Drink Magazine

Tostones {fried Plantains}

By Lucasryden @saborkitchen

“Tell me what you eat, and I will tell you what you are” ~ Jean Brillat-Savarin

Latin America is, without a doubt, one of the most culturally complex regions in the world.  It’s home to 24 countries and half a billion people, with a rich human history that spans at least 10,000 years.  This history has been scarred by exploration and conquest from both East and West – starting with cavemen across the Bering Strait and ending with the Spanish missionaries.  As a result, the population is a true melting pot of culture and race.

Asian.  African.  European.  Indigenous.  This is the blood that runs through the veins of the modern latino and defines his worldly existence.  He might identify as Mexican – Costa Rican, maybe – but in reality he shares a history and struggle with both these nations, despite their modern differences.

This is a dangerous truth.  It bodes ill for politics and social power.  So we’ve managed to bury it with clever distinctions like national borders, national holidays, and other national-related phenomena.  These distinctions paint a picture of what it means to be Mexican or Costa Rican.  Then we superimpose that image onto our daily lives.

Food is the one distinction that doesn’t fit that picture.  Despite our attempts to define a national cuisine, there always tends to be significant overlap – seepage, if you will.  This is especially true of Latin America.  Traditional dishes like tamales, empanadas, and sofrito play a central role in the entire region’s gastronomy.  Not just Argentina or Mexico.

tostones {fried plantains}

Enter tostones: a celebrated side dish in many Latin American countries, including Mexico, Cuba, Puerto Rico, Honduras, and Haiti.  Green plantains are flash-fried and served alongside meat and vegetables, much like french fries are served in the United States.  Some regions call them patacones.  I call them delicious.

The traditional way to prepare tostones is to fry the slices once, flatten them, then fry them again to obtain a crisp and crunchy exterior.  But I put on a twist on tradition and fried mine just once, because I like the contrast between the crispy shell and the soft, sweet interior.  And because I’m watching my cholesterol.
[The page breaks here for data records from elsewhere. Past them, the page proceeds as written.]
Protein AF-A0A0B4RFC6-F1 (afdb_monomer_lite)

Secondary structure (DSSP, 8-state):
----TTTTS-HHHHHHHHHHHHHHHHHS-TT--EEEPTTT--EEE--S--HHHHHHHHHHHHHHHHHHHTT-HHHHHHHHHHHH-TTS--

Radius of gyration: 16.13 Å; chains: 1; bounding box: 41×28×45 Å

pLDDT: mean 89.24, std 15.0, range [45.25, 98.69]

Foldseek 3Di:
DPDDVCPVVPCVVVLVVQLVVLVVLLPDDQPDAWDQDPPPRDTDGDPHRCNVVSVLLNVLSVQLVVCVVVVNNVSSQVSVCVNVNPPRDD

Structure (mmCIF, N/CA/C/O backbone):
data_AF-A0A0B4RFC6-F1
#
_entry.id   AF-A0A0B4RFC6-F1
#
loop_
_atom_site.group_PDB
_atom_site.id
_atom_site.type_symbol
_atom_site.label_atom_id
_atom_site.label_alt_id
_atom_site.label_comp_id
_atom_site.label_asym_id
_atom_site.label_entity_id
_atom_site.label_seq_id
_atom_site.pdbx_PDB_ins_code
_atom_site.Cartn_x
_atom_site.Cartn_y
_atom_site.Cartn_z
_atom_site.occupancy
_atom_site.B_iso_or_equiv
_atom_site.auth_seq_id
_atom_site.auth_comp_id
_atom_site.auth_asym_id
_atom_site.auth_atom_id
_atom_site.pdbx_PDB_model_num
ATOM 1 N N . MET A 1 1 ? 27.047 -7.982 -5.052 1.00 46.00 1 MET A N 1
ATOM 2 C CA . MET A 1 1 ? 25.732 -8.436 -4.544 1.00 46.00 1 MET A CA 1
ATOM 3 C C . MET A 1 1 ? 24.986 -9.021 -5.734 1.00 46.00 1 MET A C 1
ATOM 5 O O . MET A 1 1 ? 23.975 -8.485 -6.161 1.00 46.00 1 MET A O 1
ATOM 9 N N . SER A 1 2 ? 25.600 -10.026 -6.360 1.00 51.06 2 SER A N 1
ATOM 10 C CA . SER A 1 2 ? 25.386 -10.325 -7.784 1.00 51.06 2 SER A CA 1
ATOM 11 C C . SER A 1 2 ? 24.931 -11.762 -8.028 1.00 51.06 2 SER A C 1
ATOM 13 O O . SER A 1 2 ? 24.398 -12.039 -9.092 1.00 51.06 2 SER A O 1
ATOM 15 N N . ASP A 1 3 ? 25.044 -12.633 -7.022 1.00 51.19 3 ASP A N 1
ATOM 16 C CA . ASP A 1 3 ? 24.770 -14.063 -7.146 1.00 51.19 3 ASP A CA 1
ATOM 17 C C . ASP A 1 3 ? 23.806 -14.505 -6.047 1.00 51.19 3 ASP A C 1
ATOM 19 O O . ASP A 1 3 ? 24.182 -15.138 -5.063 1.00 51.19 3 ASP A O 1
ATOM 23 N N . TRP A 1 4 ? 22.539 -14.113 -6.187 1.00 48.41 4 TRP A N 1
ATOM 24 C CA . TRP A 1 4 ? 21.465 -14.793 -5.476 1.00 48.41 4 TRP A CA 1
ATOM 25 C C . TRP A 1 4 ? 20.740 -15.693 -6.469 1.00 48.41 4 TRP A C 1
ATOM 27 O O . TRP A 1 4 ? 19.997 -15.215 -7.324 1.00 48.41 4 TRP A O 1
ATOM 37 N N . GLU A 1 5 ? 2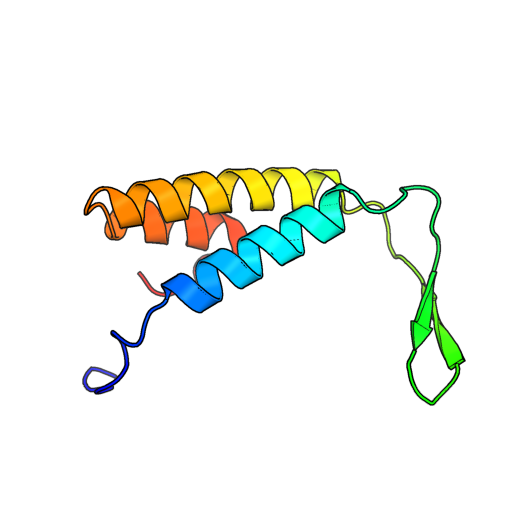0.957 -16.998 -6.322 1.00 45.25 5 GLU A N 1
ATOM 38 C CA . GLU A 1 5 ? 20.422 -18.112 -7.129 1.00 45.25 5 GLU A CA 1
ATOM 39 C C . GLU A 1 5 ? 18.882 -18.152 -7.198 1.00 45.25 5 GLU A C 1
ATOM 41 O O . GLU A 1 5 ? 18.268 -18.950 -7.902 1.00 45.25 5 GLU A O 1
ATOM 46 N N . HIS A 1 6 ? 18.225 -17.291 -6.426 1.00 51.75 6 HIS A N 1
ATOM 47 C CA . HIS A 1 6 ? 16.782 -17.191 -6.311 1.00 51.75 6 HIS A CA 1
ATOM 48 C C . HIS A 1 6 ? 16.258 -15.779 -6.566 1.00 51.75 6 HIS A C 1
ATOM 50 O O . HIS A 1 6 ? 15.090 -15.524 -6.282 1.00 51.75 6 HIS A O 1
ATOM 56 N N . LYS A 1 7 ? 17.066 -14.872 -7.137 1.00 51.94 7 LYS A N 1
ATOM 57 C CA . LYS A 1 7 ? 16.567 -13.556 -7.570 1.00 51.94 7 LYS A CA 1
ATOM 58 C C . LYS A 1 7 ? 15.398 -13.701 -8.551 1.00 51.94 7 LYS A C 1
ATOM 60 O O . LYS A 1 7 ? 14.564 -12.818 -8.629 1.00 51.94 7 LYS A O 1
ATOM 65 N N . ASP A 1 8 ? 15.338 -14.826 -9.258 1.00 49.97 8 ASP A N 1
ATOM 66 C CA . ASP A 1 8 ? 14.315 -15.150 -10.248 1.00 49.97 8 ASP A CA 1
ATOM 67 C C . ASP A 1 8 ? 13.132 -15.925 -9.635 1.00 49.97 8 ASP A C 1
ATOM 69 O O . ASP A 1 8 ? 12.205 -16.296 -10.356 1.00 49.97 8 ASP A O 1
ATOM 73 N N . LYS A 1 9 ? 13.133 -16.202 -8.315 1.00 53.78 9 LYS A N 1
ATOM 74 C CA . LYS A 1 9 ? 12.008 -16.853 -7.624 1.00 53.78 9 LYS A CA 1
ATOM 75 C C . LYS A 1 9 ? 10.823 -15.892 -7.556 1.00 53.78 9 LYS A C 1
ATOM 77 O O . LYS A 1 9 ? 10.593 -15.215 -6.564 1.00 53.78 9 LYS A O 1
ATOM 82 N N . SER A 1 10 ? 10.095 -15.883 -8.669 1.00 56.28 10 SER A N 1
ATOM 83 C CA . SER A 1 10 ? 8.744 -15.396 -8.913 1.00 56.28 10 SER A CA 1
ATOM 84 C C . SER A 1 10 ? 8.348 -14.196 -8.048 1.00 56.28 10 SER A C 1
ATOM 86 O O . SER A 1 10 ? 7.516 -14.303 -7.145 1.00 56.28 10 SER A O 1
ATOM 88 N N . PHE A 1 11 ? 8.914 -13.026 -8.381 1.00 62.78 11 PHE A N 1
ATOM 89 C CA . PHE A 1 11 ? 8.406 -11.714 -7.944 1.00 62.78 11 PHE A CA 1
ATOM 90 C C . PHE A 1 11 ? 6.882 -11.603 -8.089 1.00 62.78 11 PHE A C 1
ATOM 92 O O . PHE A 1 11 ? 6.241 -10.921 -7.300 1.00 62.78 11 PHE A O 1
ATOM 99 N N . LEU A 1 12 ? 6.298 -12.378 -9.005 1.00 69.50 12 LEU A N 1
ATOM 100 C CA . LEU A 1 12 ? 4.867 -12.559 -9.203 1.00 69.50 12 LEU A CA 1
ATOM 101 C C . LEU A 1 12 ? 4.062 -12.756 -7.905 1.00 69.50 12 LEU A C 1
ATOM 103 O O . LEU A 1 12 ? 2.987 -12.175 -7.762 1.00 69.50 12 LEU A O 1
ATOM 107 N N . TYR A 1 13 ? 4.556 -13.544 -6.940 1.00 78.31 13 TYR A N 1
ATOM 108 C CA . TYR A 1 13 ? 3.842 -13.722 -5.667 1.00 78.31 13 TYR A CA 1
ATOM 109 C C . TYR A 1 13 ? 3.813 -12.428 -4.846 1.00 78.31 13 TYR A C 1
ATOM 111 O O . TYR A 1 13 ? 2.794 -12.108 -4.233 1.00 78.31 13 TYR A O 1
ATOM 119 N N . TYR A 1 14 ? 4.904 -11.661 -4.863 1.00 87.00 14 TYR A N 1
ATOM 120 C CA . TYR A 1 14 ? 4.981 -10.363 -4.197 1.00 87.00 14 TYR A CA 1
ATOM 121 C C . TYR A 1 14 ? 4.158 -9.298 -4.920 1.00 87.00 14 TYR A C 1
ATOM 123 O O . TYR A 1 14 ? 3.529 -8.474 -4.253 1.00 87.00 14 TYR A O 1
ATOM 131 N N . ASP A 1 15 ? 4.099 -9.350 -6.249 1.00 91.69 15 ASP A N 1
ATOM 132 C CA . ASP A 1 15 ? 3.299 -8.438 -7.059 1.00 91.69 15 ASP A CA 1
ATOM 133 C C . ASP A 1 15 ? 1.810 -8.590 -6.740 1.00 91.69 15 ASP A C 1
ATOM 135 O O . ASP A 1 15 ? 1.128 -7.614 -6.411 1.00 91.69 15 ASP A O 1
ATOM 139 N N . TYR A 1 16 ? 1.309 -9.830 -6.758 1.00 92.69 16 TYR A N 1
ATOM 140 C CA . TYR A 1 16 ? -0.088 -10.111 -6.439 1.00 92.69 16 TYR A CA 1
ATOM 141 C C . TYR A 1 16 ? -0.426 -9.848 -4.975 1.00 92.69 16 TYR A C 1
ATOM 143 O O . TYR A 1 16 ? -1.462 -9.246 -4.699 1.00 92.69 16 TYR A O 1
ATOM 151 N N . MET A 1 17 ? 0.458 -10.208 -4.041 1.00 94.31 17 MET A N 1
ATOM 152 C CA . MET A 1 17 ? 0.269 -9.887 -2.625 1.00 94.31 17 MET A CA 1
ATOM 153 C C . MET A 1 17 ? 0.144 -8.373 -2.411 1.00 94.31 17 MET A C 1
ATOM 155 O O . MET A 1 17 ? -0.755 -7.915 -1.708 1.00 94.31 17 MET A O 1
ATOM 159 N N . SER A 1 18 ? 1.021 -7.590 -3.038 1.00 95.88 18 SER A N 1
ATOM 160 C CA . SER A 1 18 ? 1.014 -6.130 -2.934 1.00 95.88 18 SER A CA 1
ATOM 161 C C . SER A 1 18 ? -0.248 -5.534 -3.551 1.00 95.88 18 SER A C 1
ATOM 163 O O . SER A 1 18 ? -0.920 -4.725 -2.911 1.00 95.88 18 SER A O 1
ATOM 165 N N . ARG A 1 19 ? -0.626 -5.989 -4.752 1.00 97.38 19 ARG A N 1
ATOM 166 C CA . ARG A 1 19 ? -1.877 -5.605 -5.418 1.00 97.38 19 ARG A CA 1
ATOM 167 C C . ARG A 1 19 ? -3.085 -5.859 -4.517 1.00 97.38 19 ARG A C 1
ATOM 169 O O . ARG A 1 19 ? -3.892 -4.955 -4.303 1.00 97.38 19 ARG A O 1
ATOM 176 N N . ASP A 1 20 ? -3.211 -7.068 -3.982 1.00 97.62 20 ASP A N 1
ATOM 177 C CA . ASP A 1 20 ? -4.375 -7.475 -3.191 1.00 97.62 20 ASP A CA 1
ATOM 178 C C . ASP A 1 20 ? -4.411 -6.764 -1.838 1.00 97.62 20 ASP A C 1
ATOM 180 O O . ASP A 1 20 ? -5.478 -6.354 -1.377 1.00 97.62 20 ASP A O 1
ATOM 184 N N . PHE A 1 21 ? -3.246 -6.504 -1.243 1.00 97.69 21 PHE A N 1
ATOM 185 C CA . PHE A 1 21 ? -3.142 -5.683 -0.045 1.00 97.69 21 PHE A CA 1
ATOM 186 C C . PHE A 1 21 ? -3.611 -4.246 -0.299 1.00 97.69 21 PHE A C 1
ATOM 188 O O . PHE A 1 21 ? -4.439 -3.724 0.450 1.00 97.69 21 PHE A O 1
ATOM 195 N N . PHE A 1 22 ? -3.155 -3.603 -1.379 1.00 98.38 22 PHE A N 1
ATOM 196 C CA . PHE A 1 22 ? -3.623 -2.261 -1.725 1.00 98.38 22 PHE A CA 1
ATOM 197 C C . PHE A 1 22 ? -5.110 -2.241 -2.070 1.00 98.38 22 PHE A C 1
ATOM 199 O O . PHE A 1 22 ? -5.796 -1.302 -1.664 1.00 98.38 22 PHE A O 1
ATOM 206 N N . LYS A 1 23 ? -5.620 -3.282 -2.745 1.00 98.50 23 LYS A N 1
ATOM 207 C CA . LYS A 1 23 ? -7.051 -3.462 -3.023 1.00 98.50 23 LYS A CA 1
ATOM 208 C C . LYS A 1 23 ? -7.866 -3.506 -1.733 1.00 98.50 23 LYS A C 1
ATOM 210 O O . LYS A 1 23 ? -8.814 -2.741 -1.585 1.00 98.50 23 LYS A O 1
ATOM 215 N N . PHE A 1 24 ? -7.454 -4.338 -0.783 1.00 97.81 24 PHE A N 1
ATOM 216 C CA . PHE A 1 24 ? -8.074 -4.405 0.533 1.00 97.81 24 PHE A CA 1
ATOM 217 C C . PHE A 1 24 ? -8.079 -3.030 1.212 1.00 97.81 24 PHE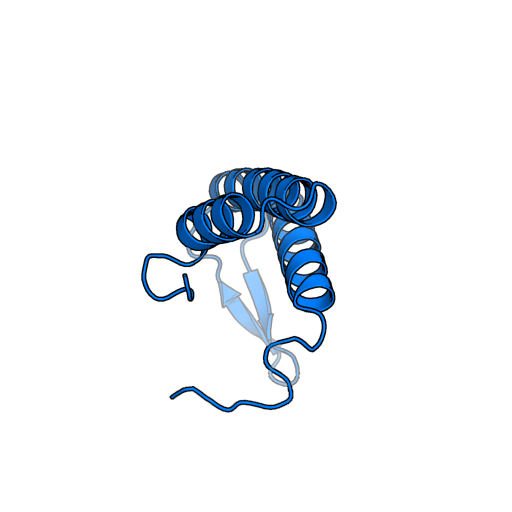 A C 1
ATOM 219 O O . PHE A 1 24 ? -9.130 -2.554 1.633 1.00 97.81 24 PHE A O 1
ATOM 226 N N . LEU A 1 25 ? -6.932 -2.343 1.252 1.00 97.06 25 LEU A N 1
ATOM 227 C CA . LEU A 1 25 ? -6.824 -1.039 1.905 1.00 97.06 25 LEU A CA 1
ATOM 228 C C . LEU A 1 25 ? -7.696 0.047 1.262 1.00 97.06 25 LEU A C 1
ATOM 230 O O . LEU A 1 25 ? -8.260 0.864 1.990 1.00 97.06 25 LEU A O 1
ATOM 234 N N . LYS A 1 26 ? -7.805 0.100 -0.073 1.00 97.62 26 LYS A N 1
ATOM 235 C CA . LYS A 1 26 ? -8.630 1.121 -0.748 1.00 97.62 26 LYS A CA 1
ATOM 236 C C . LYS A 1 26 ? -10.127 0.928 -0.516 1.00 97.62 26 LYS A C 1
ATOM 238 O O . LYS A 1 26 ? -10.857 1.915 -0.566 1.00 97.62 26 LYS A O 1
ATOM 243 N N . ASP A 1 27 ? -10.555 -0.306 -0.266 1.00 97.88 27 ASP A N 1
ATOM 244 C CA . ASP A 1 27 ? -11.961 -0.664 -0.074 1.00 97.88 27 ASP A CA 1
ATOM 245 C C . ASP A 1 27 ? -12.382 -0.638 1.407 1.00 97.88 27 ASP A C 1
ATOM 247 O O . ASP A 1 27 ? -13.564 -0.775 1.715 1.00 97.88 27 ASP A O 1
ATOM 251 N N . LEU A 1 28 ? -11.438 -0.447 2.338 1.00 96.62 28 LEU A N 1
ATOM 252 C CA . LEU A 1 28 ? -11.752 -0.293 3.757 1.00 96.62 28 LEU A CA 1
ATOM 253 C C . LEU A 1 28 ? -12.606 0.949 4.015 1.00 96.62 28 LEU A C 1
ATOM 255 O O . LEU A 1 28 ? -12.317 2.042 3.517 1.00 96.62 28 LEU A O 1
ATOM 259 N N . ASP A 1 29 ? -13.585 0.781 4.903 1.00 96.75 29 ASP A N 1
ATOM 260 C CA . ASP A 1 29 ? -14.443 1.856 5.385 1.00 96.75 29 ASP A CA 1
ATOM 261 C C . ASP A 1 29 ? -13.619 3.050 5.908 1.00 96.75 29 ASP A C 1
ATOM 263 O O . ASP A 1 29 ? -12.724 2.911 6.752 1.00 96.75 29 ASP A O 1
ATOM 267 N N . LYS A 1 30 ? -13.931 4.240 5.385 1.00 96.19 30 LYS A N 1
ATOM 268 C CA . LYS A 1 30 ? -13.301 5.508 5.768 1.00 96.19 30 LYS A CA 1
ATOM 269 C C . LYS A 1 30 ? -13.698 5.942 7.172 1.00 96.19 30 LYS A C 1
ATOM 271 O O . LYS A 1 30 ? -12.907 6.630 7.809 1.00 96.19 30 LYS A O 1
ATOM 276 N N . GLU A 1 31 ? -14.834 5.491 7.685 1.00 96.56 31 GLU A N 1
ATOM 277 C CA . GLU A 1 31 ? -15.291 5.841 9.031 1.00 96.56 31 GLU A CA 1
ATOM 278 C C . GLU A 1 31 ? -14.675 4.938 10.106 1.00 96.56 31 GLU A C 1
ATOM 280 O O . GLU A 1 31 ? -14.699 5.259 11.293 1.00 96.56 31 GLU A O 1
ATOM 285 N N . LYS A 1 32 ? -14.009 3.843 9.716 1.00 95.62 32 LYS A N 1
ATOM 286 C CA . LYS A 1 32 ? -13.257 3.015 10.660 1.00 95.62 32 LYS A CA 1
ATOM 287 C C . LYS A 1 32 ? -12.103 3.812 11.279 1.00 95.62 32 LYS A C 1
ATOM 289 O O . LYS A 1 32 ? -11.213 4.296 10.573 1.00 95.62 32 LYS A O 1
ATOM 294 N N . LEU A 1 33 ? -12.103 3.908 12.610 1.00 96.00 33 LEU A N 1
ATOM 295 C CA . LEU A 1 33 ? -11.115 4.676 13.380 1.00 96.00 33 LEU A CA 1
ATOM 296 C C . LEU A 1 33 ? -10.011 3.822 14.009 1.00 96.00 33 LEU A C 1
ATOM 298 O O . LEU A 1 33 ? -8.943 4.352 14.300 1.00 96.00 33 LEU A O 1
ATOM 302 N N . TYR A 1 34 ? -10.240 2.524 14.224 1.00 96.19 34 TYR A N 1
ATOM 303 C CA . TYR A 1 34 ? -9.255 1.648 14.856 1.00 96.19 34 TYR A CA 1
ATOM 304 C C . TYR A 1 34 ? -9.420 0.165 14.489 1.00 96.19 34 TYR A C 1
ATOM 306 O O . TYR A 1 34 ? -10.467 -0.281 13.998 1.00 96.19 34 TYR A O 1
ATOM 314 N N . TRP A 1 35 ? -8.378 -0.607 14.798 1.00 96.19 35 TRP A N 1
ATOM 315 C CA . TRP A 1 35 ? -8.358 -2.072 14.813 1.00 96.19 35 TRP A CA 1
ATOM 316 C C . TRP A 1 35 ? -7.911 -2.580 16.187 1.00 96.19 35 TRP A C 1
ATOM 318 O O . TRP A 1 35 ? -7.241 -1.861 16.924 1.00 96.19 35 TRP A O 1
ATOM 328 N N . LEU A 1 36 ? -8.279 -3.812 16.537 1.00 97.25 36 LEU A N 1
ATOM 329 C CA . LEU A 1 36 ? -7.801 -4.476 17.750 1.00 97.25 36 LEU A CA 1
ATOM 330 C C . LEU A 1 36 ? -6.544 -5.283 17.425 1.00 97.25 36 LEU A C 1
ATOM 332 O O . LEU A 1 36 ? -6.549 -6.091 16.496 1.00 97.25 36 LEU A O 1
ATOM 336 N N . ALA A 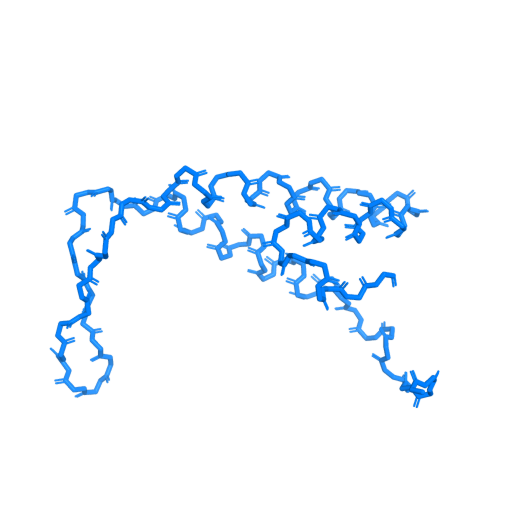1 37 ? -5.477 -5.078 18.192 1.00 96.12 37 ALA A N 1
ATOM 337 C CA . ALA A 1 37 ? -4.258 -5.860 18.078 1.00 96.12 37 ALA A CA 1
ATOM 338 C C . ALA A 1 37 ? -4.524 -7.312 18.522 1.00 96.12 37 ALA A C 1
ATOM 340 O O . ALA A 1 37 ? -5.006 -7.518 19.645 1.00 96.12 37 ALA A O 1
ATOM 341 N N . PRO A 1 38 ? -4.188 -8.320 17.695 1.00 93.38 38 PRO A N 1
ATOM 342 C CA . PRO A 1 38 ? -4.336 -9.723 18.066 1.00 93.38 38 PRO A CA 1
ATOM 343 C C . PRO A 1 38 ? -3.629 -10.042 19.392 1.00 93.38 38 PRO A C 1
ATOM 345 O O . PRO A 1 38 ? -2.544 -9.532 19.675 1.00 93.38 38 PRO A O 1
ATOM 348 N N . GLY A 1 39 ? -4.261 -10.863 20.230 1.00 96.38 39 GLY A N 1
ATOM 349 C CA . GLY A 1 39 ? -3.745 -11.272 21.540 1.00 96.38 39 GLY A CA 1
ATOM 350 C C . GLY A 1 39 ? -3.952 -10.241 22.654 1.00 96.38 39 GLY A C 1
ATOM 351 O O . GLY A 1 39 ? -4.520 -10.573 23.685 1.00 96.38 39 GLY A O 1
ATOM 352 N N . SER A 1 40 ? -3.531 -8.988 22.455 1.00 95.75 40 SER A N 1
ATOM 353 C CA . SER A 1 40 ? -3.599 -7.959 23.511 1.00 95.75 40 SER A CA 1
ATOM 354 C C . SER A 1 40 ? -4.921 -7.187 23.576 1.00 95.75 40 SER A C 1
ATOM 356 O O . SER A 1 40 ? -5.192 -6.542 24.585 1.00 95.75 40 SER A O 1
ATOM 358 N N . GLY A 1 41 ? -5.707 -7.176 22.493 1.00 94.94 41 GLY A N 1
ATOM 359 C CA . GLY A 1 41 ? -6.932 -6.374 22.396 1.00 94.94 41 GLY A CA 1
ATOM 360 C C . GLY A 1 41 ? -6.688 -4.860 22.411 1.00 94.94 41 GLY A C 1
ATOM 361 O O . GLY A 1 41 ? -7.628 -4.085 22.561 1.00 94.94 41 GLY A O 1
ATOM 362 N N . ARG A 1 42 ? -5.435 -4.407 22.272 1.00 97.56 42 ARG A N 1
ATOM 363 C CA . ARG A 1 42 ? -5.112 -2.976 22.257 1.00 97.56 42 ARG A CA 1
ATOM 364 C C . ARG A 1 42 ? -5.651 -2.307 21.000 1.00 97.56 42 ARG A C 1
ATOM 366 O O . ARG A 1 42 ? -5.567 -2.867 19.910 1.00 97.56 42 ARG A O 1
ATOM 373 N N . TYR A 1 43 ? -6.134 -1.079 21.146 1.00 97.56 43 TYR A N 1
ATOM 374 C CA . TYR A 1 43 ? -6.571 -0.267 20.017 1.00 97.56 43 TYR A CA 1
ATOM 375 C C . TYR A 1 43 ? -5.381 0.257 19.212 1.00 97.56 43 TYR A C 1
ATOM 377 O O . TYR A 1 43 ? -4.490 0.918 19.745 1.00 97.56 43 TYR A O 1
ATOM 385 N N . VAL A 1 44 ? -5.407 -0.001 17.910 1.00 96.25 44 VAL A N 1
ATOM 386 C CA . VAL A 1 44 ? -4.517 0.592 16.914 1.00 96.25 44 VAL A CA 1
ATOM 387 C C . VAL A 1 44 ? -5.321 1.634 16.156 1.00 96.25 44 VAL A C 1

When our old friend Jean Brillat-Savarin said “you are what you eat,” he wasn’t talking about trans fat or the 5 food groups.  He was making a much bolder statement than that, one that has both political and social ramifications in the modern world.  Because if it’s true that you are what you eat, we humans have a lot more in common than we thought.  If only Israel and Palestine were reading this.  I’d tell them to stop arguing for 10 seconds and look down at what’s on their plate.

Ingredients:
green plantains
vegetable oil
garlic salt
lemon pepper
lime juice

Directions:  Heat a thin layer of oil in a large pan.  Peel and slice the plantains.  Fry for 3-4 minutes on each side, until golden brown.  Toss with lime juice and garlic salt, to taste.